Next Generation Mind-Controlled Limb Prostheses
This is one of those advances that Sci-Fi novels and films have been promising for years, but the technology has always failed to deliver. Dean Kamen, who you may know from such inventions as the Segway Human Transporter, has had a load of American military investment and has been working on replacement limbs for returning veterans, and the video above shows the results of his work, a robot arm dubbed 'Luke' (as in Skywalker, he of the missing hand).
Maybe it would be better if they didn't blow the limbs off people first before putting military-scale budgets into these projects.
The fault, I believe, lies in the for-profit medical industry in America. To quote Kamen himself, "There was no financial incentive to create a next-generation prosthetic arm. The research and development costs were enormous. Unless funded by DARPA, no private company would take such a risk for such a comparatively small market (in the Americas, about 6000 people require arm prostheses each year)". So, the only way America can motivate it's cleverest people to work on such obviously interesting and incredible work is through their obscene military budget, rather than through public investment in publically available medical technology.

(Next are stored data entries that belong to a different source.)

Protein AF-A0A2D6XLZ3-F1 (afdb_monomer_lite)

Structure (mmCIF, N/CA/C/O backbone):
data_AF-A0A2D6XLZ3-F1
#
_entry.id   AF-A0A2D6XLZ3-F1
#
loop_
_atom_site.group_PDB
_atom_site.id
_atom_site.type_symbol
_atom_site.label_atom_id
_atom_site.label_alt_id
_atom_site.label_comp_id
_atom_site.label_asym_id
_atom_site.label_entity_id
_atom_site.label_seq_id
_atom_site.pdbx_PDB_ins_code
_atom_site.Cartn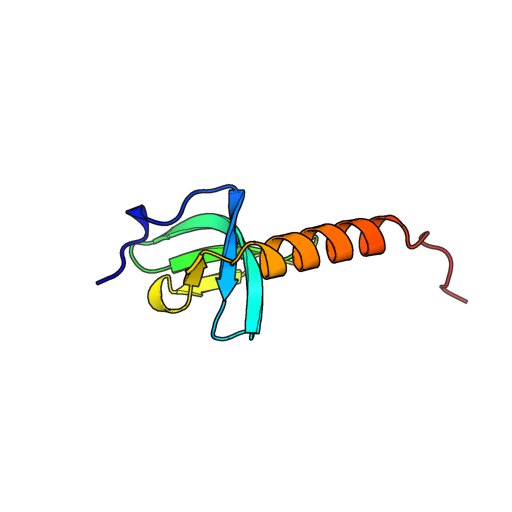_x
_atom_site.Cartn_y
_atom_site.Cartn_z
_atom_site.occupancy
_atom_site.B_iso_or_equiv
_atom_site.auth_seq_id
_atom_site.auth_comp_id
_atom_site.auth_asym_id
_atom_site.auth_atom_id
_atom_site.pdbx_PDB_model_num
ATOM 1 N N . MET A 1 1 ? -13.434 -0.392 14.982 1.00 48.88 1 MET A N 1
ATOM 2 C CA . MET A 1 1 ? -13.245 0.377 13.727 1.00 48.88 1 MET A CA 1
ATOM 3 C C . MET A 1 1 ? -11.750 0.468 13.448 1.00 48.88 1 MET A C 1
ATOM 5 O O . MET A 1 1 ? -11.054 0.973 14.316 1.00 48.88 1 MET A O 1
ATOM 9 N N . LYS A 1 2 ? -11.244 -0.026 12.305 1.00 55.72 2 LYS A N 1
ATOM 10 C CA . LYS A 1 2 ? -9.826 0.166 11.937 1.00 55.72 2 LYS A CA 1
ATOM 11 C C . LYS A 1 2 ? -9.556 1.656 11.751 1.00 55.72 2 LYS A C 1
ATOM 13 O O . LYS A 1 2 ? -10.247 2.302 10.960 1.00 55.72 2 LYS A O 1
ATOM 18 N N . GLN A 1 3 ? -8.606 2.200 12.501 1.00 64.25 3 GLN A N 1
ATOM 19 C CA . GLN A 1 3 ? -8.274 3.623 12.467 1.00 64.25 3 GLN A CA 1
ATOM 20 C C . GLN A 1 3 ? -6.996 3.839 11.664 1.00 64.25 3 GLN A C 1
ATOM 22 O O . GLN A 1 3 ? -6.097 3.002 11.635 1.00 64.25 3 GLN A O 1
ATOM 27 N N . THR A 1 4 ? -6.859 5.017 11.059 1.00 72.62 4 THR A N 1
ATOM 28 C CA . THR A 1 4 ? -5.657 5.393 10.292 1.00 72.62 4 THR A CA 1
ATOM 29 C C . THR A 1 4 ? -4.376 5.410 11.126 1.00 72.62 4 THR A C 1
ATOM 31 O O . THR A 1 4 ? -3.286 5.486 10.566 1.00 72.62 4 THR A O 1
ATOM 34 N N . LYS A 1 5 ? -4.468 5.294 12.458 1.00 73.06 5 LYS A N 1
ATOM 35 C CA . LYS A 1 5 ? -3.332 5.071 13.365 1.00 73.06 5 LYS A CA 1
ATOM 36 C C . LYS A 1 5 ? -2.525 3.813 13.027 1.00 73.06 5 LYS A C 1
ATOM 38 O O . LYS A 1 5 ? -1.314 3.836 13.199 1.00 73.06 5 LYS A O 1
ATOM 43 N N . GLU A 1 6 ? -3.164 2.774 12.496 1.00 80.56 6 GLU A N 1
ATOM 44 C CA . GLU A 1 6 ? -2.516 1.496 12.158 1.00 80.56 6 GLU A CA 1
ATOM 45 C C . GLU A 1 6 ? -1.768 1.535 10.813 1.00 80.56 6 GLU A C 1
ATOM 47 O O . GLU A 1 6 ? -0.961 0.650 10.511 1.00 80.56 6 GLU A O 1
ATOM 52 N N . ILE A 1 7 ? -2.020 2.566 9.999 1.00 85.81 7 ILE A N 1
ATOM 53 C CA . ILE A 1 7 ? -1.382 2.735 8.697 1.00 85.81 7 ILE A CA 1
ATOM 54 C C . ILE A 1 7 ? -0.072 3.505 8.851 1.00 85.81 7 ILE A C 1
ATOM 56 O O . ILE A 1 7 ? -0.051 4.652 9.311 1.00 85.81 7 ILE A O 1
ATOM 60 N N . ARG A 1 8 ? 1.024 2.859 8.449 1.00 88.69 8 ARG A N 1
ATOM 61 C CA . ARG A 1 8 ? 2.376 3.416 8.454 1.00 88.69 8 ARG A CA 1
ATOM 62 C C . ARG A 1 8 ? 2.711 3.971 7.076 1.00 88.69 8 ARG A C 1
ATOM 64 O O . ARG A 1 8 ? 2.496 3.307 6.064 1.00 88.69 8 ARG A O 1
ATOM 71 N N . ASN A 1 9 ? 3.251 5.185 7.055 1.00 90.06 9 ASN A N 1
ATOM 72 C CA . ASN A 1 9 ? 3.744 5.794 5.825 1.00 90.06 9 ASN A CA 1
ATOM 73 C C . ASN A 1 9 ? 4.888 4.946 5.241 1.00 90.06 9 ASN A C 1
ATOM 75 O O . ASN A 1 9 ? 5.674 4.359 5.983 1.00 90.06 9 ASN A O 1
ATOM 79 N N . GLY A 1 10 ? 4.940 4.834 3.920 1.00 89.00 10 GLY A N 1
ATOM 80 C CA . GLY A 1 10 ? 5.925 4.064 3.176 1.00 89.00 10 GLY A CA 1
ATOM 81 C C . GLY A 1 10 ? 5.678 2.557 3.151 1.00 89.00 10 GLY A C 1
ATOM 82 O O . GLY A 1 10 ? 6.330 1.880 2.360 1.00 89.00 10 GLY A O 1
ATOM 83 N N . SER A 1 11 ? 4.747 2.040 3.962 1.00 92.94 11 SER A N 1
ATOM 84 C CA . SER A 1 11 ? 4.403 0.615 4.001 1.00 92.94 11 SER A CA 1
ATOM 85 C C . SER A 1 11 ? 3.451 0.223 2.869 1.00 92.94 11 SER A C 1
ATOM 87 O O . SER A 1 11 ? 2.662 1.041 2.387 1.00 92.94 11 SER A O 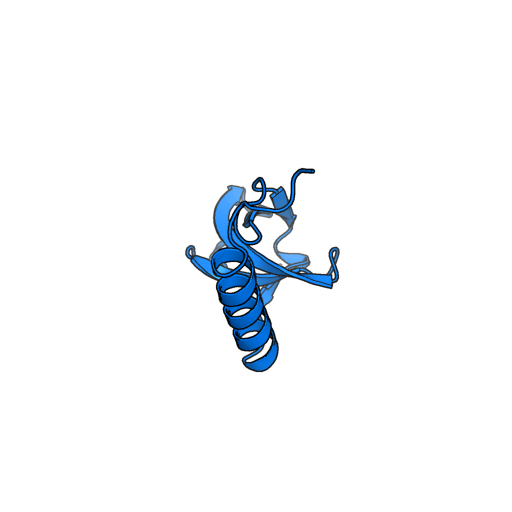1
ATOM 89 N N . LEU A 1 12 ? 3.526 -1.045 2.464 1.00 94.50 12 LEU A N 1
ATOM 90 C CA . LEU A 1 12 ? 2.695 -1.629 1.415 1.00 94.50 12 LEU A CA 1
ATOM 91 C C . LEU A 1 12 ? 1.441 -2.277 2.005 1.00 94.50 12 LEU A C 1
ATOM 93 O O . LEU A 1 12 ? 1.492 -3.013 2.996 1.00 94.50 12 LEU A O 1
ATOM 97 N N . TYR A 1 13 ? 0.308 -1.995 1.376 1.00 95.00 13 TYR A N 1
ATOM 98 C CA . TYR A 1 13 ? -0.996 -2.500 1.771 1.00 95.00 13 TYR A CA 1
ATOM 99 C C . TYR A 1 13 ? -1.722 -3.051 0.554 1.00 95.00 13 TYR A C 1
ATOM 101 O O . TYR A 1 13 ? -1.713 -2.444 -0.513 1.00 95.00 13 TYR A O 1
ATOM 109 N N . PHE A 1 14 ? -2.394 -4.182 0.729 1.00 95.25 14 PHE A N 1
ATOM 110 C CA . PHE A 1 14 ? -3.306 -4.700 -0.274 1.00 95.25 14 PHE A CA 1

Putting our ethics aside for a minute or two, the result is staggering. A lightweight arm, with all the same range of motion of a human arm and hand. It has feedback for grip pressure, and they have one guy on the video controlling it with a neural interface. For once this is a military project that has some serious use out in the real world. I'm sure amputees the world over will be ready to mortgage their housesand sell their first-born to get their hands (terrible pun) on this technology.
Hopefully the draconian american intellectual property laws won't stop dozens of other companies around the world from developing their own versions and expanding this market quickly. Within a few years we every amputee in the developed world should be able to afford a replacement limb for no more than the cost of any other large purchase such as a car or a powerful computer.
I wonder now how long it will be before a prosthetic is available which is capable of all the subtleties I've taught my biological hands to do? Play instruments, juggle, fan cards, vanish coins - all these things that I spent years learning, I may soon be able to download a macro for my robot arm that will do it all perfectly, time and time again. Finally, will this be the breakthough that gets me the tail I've been longing after all these years?